[antlr-interest] unknown parameters

John Ridgway john.ridgway at trincoll.edu
Wed Nov 7 09:16:21 PST 2007


On Nov 7, 2007, at 5:58 AM, Corno Schraverus wrote:

>> You cannot use parameters in predicates I am afraid, as when the
>> predicate
>> fragment is generated, the rule parameter is no longer in scope. I
>> suspect
>> that you are using the backtrack=true; option, which is where these
>> options
>> are coming from. If you wish to pass in such a parameter AND you wish
>> to use
>> backtrack=true, then you will need to use scopes rather than local
>> parameters.
>>
>> Overall it is probably best to get a grammar that does not use
>> backtrack=true, but using scopes will solve your issue with  
>> parameters.
>>
>> Jim
>>
> That's correct, I'm using the 'backtrack=true' option, I'm working  
> with the
> Java 1.5 grammar that Terence made for Antlr3. If he wasn't able to  
> create a
> grammar without backtracking, I'm very much afraid that I won't be  
> able to
> improve on that.
>
> I'm trying to understand if the fact that you can't combine  
> parameters and
> backtracking is an implementation issue or a conceptual issue. I could
> imagine that the same fragment function is generated twice by  
> antlr; one
> with and one without parameters and actions.

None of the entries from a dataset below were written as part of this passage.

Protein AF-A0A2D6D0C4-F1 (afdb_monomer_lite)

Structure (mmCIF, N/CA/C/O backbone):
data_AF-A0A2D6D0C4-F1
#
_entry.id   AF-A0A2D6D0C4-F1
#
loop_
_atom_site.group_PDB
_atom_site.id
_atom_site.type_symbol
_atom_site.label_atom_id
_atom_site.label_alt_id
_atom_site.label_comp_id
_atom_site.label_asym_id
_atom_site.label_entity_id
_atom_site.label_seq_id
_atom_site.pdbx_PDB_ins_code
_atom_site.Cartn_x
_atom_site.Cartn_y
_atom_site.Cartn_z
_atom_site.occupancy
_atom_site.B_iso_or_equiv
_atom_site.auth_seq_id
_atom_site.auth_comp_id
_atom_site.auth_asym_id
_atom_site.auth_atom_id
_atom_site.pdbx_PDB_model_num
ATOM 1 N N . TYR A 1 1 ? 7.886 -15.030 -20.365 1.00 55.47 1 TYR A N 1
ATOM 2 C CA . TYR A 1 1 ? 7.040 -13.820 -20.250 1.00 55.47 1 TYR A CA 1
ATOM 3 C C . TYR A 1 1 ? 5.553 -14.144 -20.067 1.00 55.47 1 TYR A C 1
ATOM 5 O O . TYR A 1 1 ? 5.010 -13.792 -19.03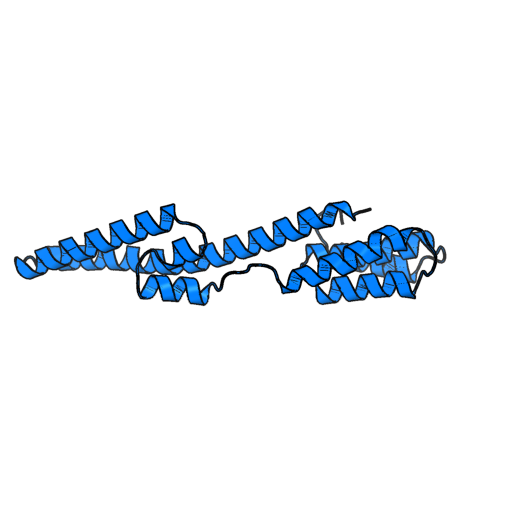0 1.00 55.47 1 TYR A O 1
ATOM 13 N N . ARG A 1 2 ? 4.890 -14.878 -20.984 1.00 70.38 2 ARG A N 1
ATOM 14 C CA . ARG A 1 2 ? 3.448 -15.230 -20.872 1.00 70.38 2 ARG A CA 1
ATOM 15 C C . ARG A 1 2 ? 3.051 -15.981 -19.589 1.00 70.38 2 ARG A C 1
ATOM 17 O O . ARG A 1 2 ? 1.933 -15.834 -19.118 1.00 70.38 2 ARG A O 1
ATOM 24 N N . LEU A 1 3 ? 3.984 -16.724 -18.994 1.00 75.19 3 LEU A N 1
ATOM 25 C CA . LEU A 1 3 ? 3.793 -17.438 -17.725 1.00 75.19 3 LEU A CA 1
ATOM 26 C C . LEU A 1 3 ? 3.877 -16.537 -16.477 1.00 75.19 3 LEU A C 1
ATOM 28 O O . LEU A 1 3 ? 3.871 -17.046 -15.364 1.00 75.19 3 LEU A O 1
ATOM 32 N N . ARG A 1 4 ? 4.003 -15.209 -16.638 1.00 78.62 4 ARG A N 1
ATOM 33 C CA . ARG A 1 4 ? 4.213 -14.223 -15.556 1.00 78.62 4 ARG A CA 1
ATOM 34 C C . ARG A 1 4 ? 5.47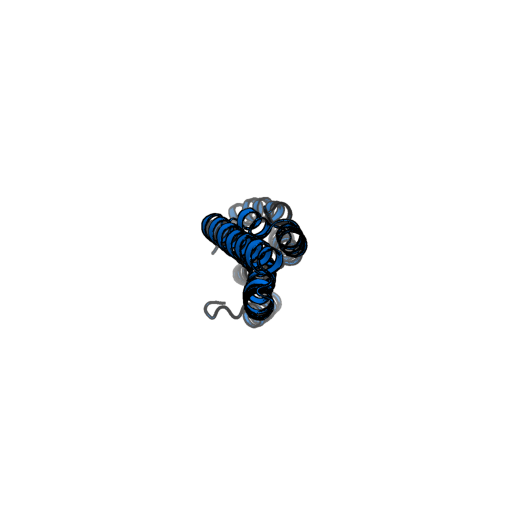4 -14.437 -14.706 1.00 78.62 4 ARG A C 1
ATOM 36 O O . ARG A 1 4 ? 5.708 -13.685 -13.764 1.00 78.62 4 ARG A O 1
ATOM 43 N N . ASP A 1 5 ? 6.331 -15.387 -15.073 1.00 84.88 5 ASP A N 1
ATOM 44 C CA . ASP A 1 5 ? 7.696 -15.468 -14.565 1.00 84.88 5 ASP A CA 1
ATOM 45 C C . ASP A 1 5 ? 8.572 -14.426 -15.272 1.00 84.88 5 ASP A C 1
ATOM 47 O O . ASP A 1 5 ? 9.200 -14.673 -16.308 1.00 84.88 5 ASP A O 1
ATOM 51 N N . TYR A 1 6 ? 8.552 -13.215 -14.724 1.00 85.50 6 TYR A N 1
ATOM 52 C CA . TYR A 1 6 ? 9.319 -12.087 -15.239 1.00 85.50 6 TYR A CA 1
ATOM 53 C C . TYR A 1 6 ? 10.813 -12.171 -14.896 1.00 85.50 6 TYR A C 1
ATOM 55 O O . TYR A 1 6 ? 11.609 -11.453 -15.498 1.00 85.50 6 TYR A O 1
ATOM 63 N N . VAL A 1 7 ? 11.221 -13.020 -13.946 1.00 77.69 7 VAL A N 1
ATOM 64 C CA . VAL A 1 7 ? 12.640 -13.176 -13.592 1.00 77.69 7 VAL A CA 1
ATOM 65 C C . VAL A 1 7 ? 13.321 -14.042 -14.641 1.00 77.69 7 VAL A C 1
ATOM 67 O O . VAL A 1 7 ? 14.257 -13.582 -15.295 1.00 77.69 7 VAL A O 1
ATOM 70 N N . THR A 1 8 ? 12.786 -15.238 -14.877 1.00 81.25 8 THR A N 1
ATOM 71 C CA . THR A 1 8 ? 13.298 -16.154 -15.901 1.00 81.25 8 THR A CA 1
ATOM 72 C C . THR A 1 8 ? 13.200 -15.529 -17.290 1.00 81.25 8 THR A C 1
ATOM 74 O O . THR A 1 8 ? 14.155 -15.579 -18.061 1.00 81.25 8 THR A O 1
ATOM 77 N N . ALA A 1 9 ? 12.091 -14.844 -17.592 1.00 80.31 9 ALA A N 1
ATOM 78 C CA . ALA A 1 9 ? 11.928 -14.154 -18.871 1.00 80.31 9 ALA A CA 1
ATOM 79 C C . ALA A 1 9 ? 12.965 -13.042 -19.092 1.00 80.31 9 ALA A C 1
ATOM 81 O O . ALA A 1 9 ? 13.477 -12.900 -20.199 1.00 80.31 9 ALA A O 1
ATOM 82 N N . ALA A 1 10 ? 13.304 -12.272 -18.051 1.00 77.62 10 ALA A N 1
ATOM 83 C CA . ALA A 1 10 ? 14.339 -11.246 -18.160 1.00 77.62 10 ALA A CA 1
ATOM 84 C C . ALA A 1 10 ? 15.726 -11.850 -18.431 1.00 77.62 10 ALA A C 1
ATOM 86 O O . ALA A 1 10 ? 16.501 -11.251 -19.176 1.00 77.62 10 ALA A O 1
ATOM 87 N N . GLY A 1 11 ? 16.018 -13.021 -17.851 1.00 75.56 11 GLY A N 1
ATOM 88 C CA . GLY A 1 11 ? 17.236 -13.787 -18.126 1.00 75.56 11 GLY A CA 1
ATOM 89 C C . GLY A 1 11 ? 17.297 -14.255 -19.579 1.00 75.56 11 GLY A C 1
ATOM 90 O O . GLY A 1 11 ? 18.221 -13.886 -20.296 1.00 75.56 11 GLY A O 1
ATOM 91 N N . GLN A 1 12 ? 16.250 -14.945 -20.043 1.00 83.38 12 GLN A N 1
ATOM 92 C CA . GLN A 1 12 ? 16.142 -15.439 -21.423 1.00 83.38 12 GLN A CA 1
ATOM 93 C C . GLN A 1 12 ? 16.292 -14.317 -22.454 1.00 83.38 12 GLN A C 1
ATOM 95 O O . GLN A 1 12 ? 17.002 -14.459 -23.445 1.00 83.38 12 GLN A O 1
ATOM 100 N N . TRP A 1 13 ? 15.665 -13.165 -22.214 1.00 81.75 13 TRP A N 1
ATOM 101 C CA . TRP A 1 13 ? 15.834 -12.008 -23.088 1.00 81.75 13 TRP A CA 1
ATOM 102 C C . TRP A 1 13 ? 17.245 -11.426 -23.045 1.00 81.75 13 TRP A C 1
ATOM 104 O O . TRP A 1 13 ? 17.742 -10.987 -24.075 1.00 81.75 13 TRP A O 1
ATOM 114 N N . GLY A 1 14 ? 17.914 -11.447 -21.891 1.00 73.88 14 GLY A N 1
ATOM 115 C CA . GLY A 1 14 ? 19.320 -11.052 -21.786 1.00 73.88 14 GLY A CA 1
ATOM 116 C C . GLY A 1 14 ? 20.257 -11.947 -22.599 1.00 73.88 14 GLY A C 1
ATOM 117 O O . GLY A 1 14 ? 21.252 -11.462 -23.135 1.00 73.88 14 GLY A O 1
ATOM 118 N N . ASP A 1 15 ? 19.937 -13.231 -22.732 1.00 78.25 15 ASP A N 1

The first one is used  
> during
> probing and the second one is used when the right 'path' is found.  
> Would
> that be possible?
>
> The actual issue I have is a bit more complicated than the example  
> I showed,
> I'm not passing the parameter directly, the parameter is a  
> container and for
> every matched subrule a component will have to be added to that  
> container.
> If I was to use scopes; would the following code be a 'good' solution?
>
> bar [Bar * myBar]
> 	scope {
> 		Bar * bar_;
> 	}
> 	@init {
> 		$bar::bar_ = myBar;
> 	}
> 	:
> 	(
> 		{
> 			Foo * myFoo = new Foo();
> 			$bar::bar_.addFoo(myFoo);
> 		}
> 		foo [myFoo]
> 	 )*
> 	;
>
> TIA,
>
> Corno
>

Corno -
I believe that it's a conceptual issue.  What happens if the  
parameter that is passed is used in a semantic predicate to allow/ 
disallow a particular parse path?  The parse tree is then dependent  
on the parameter.  I have tried, with some success (not fully yet, I  
believe, but that may be inexperience), the following:

bar[Bar myBar]
     :   (foo[null])=> foo[myBar]
     ;
or whatever.  If the parse is not dependent on the parameter then the  
syntactic predicate should work correctly.

Hope this helps -- and I hope I'm not wildly off-base.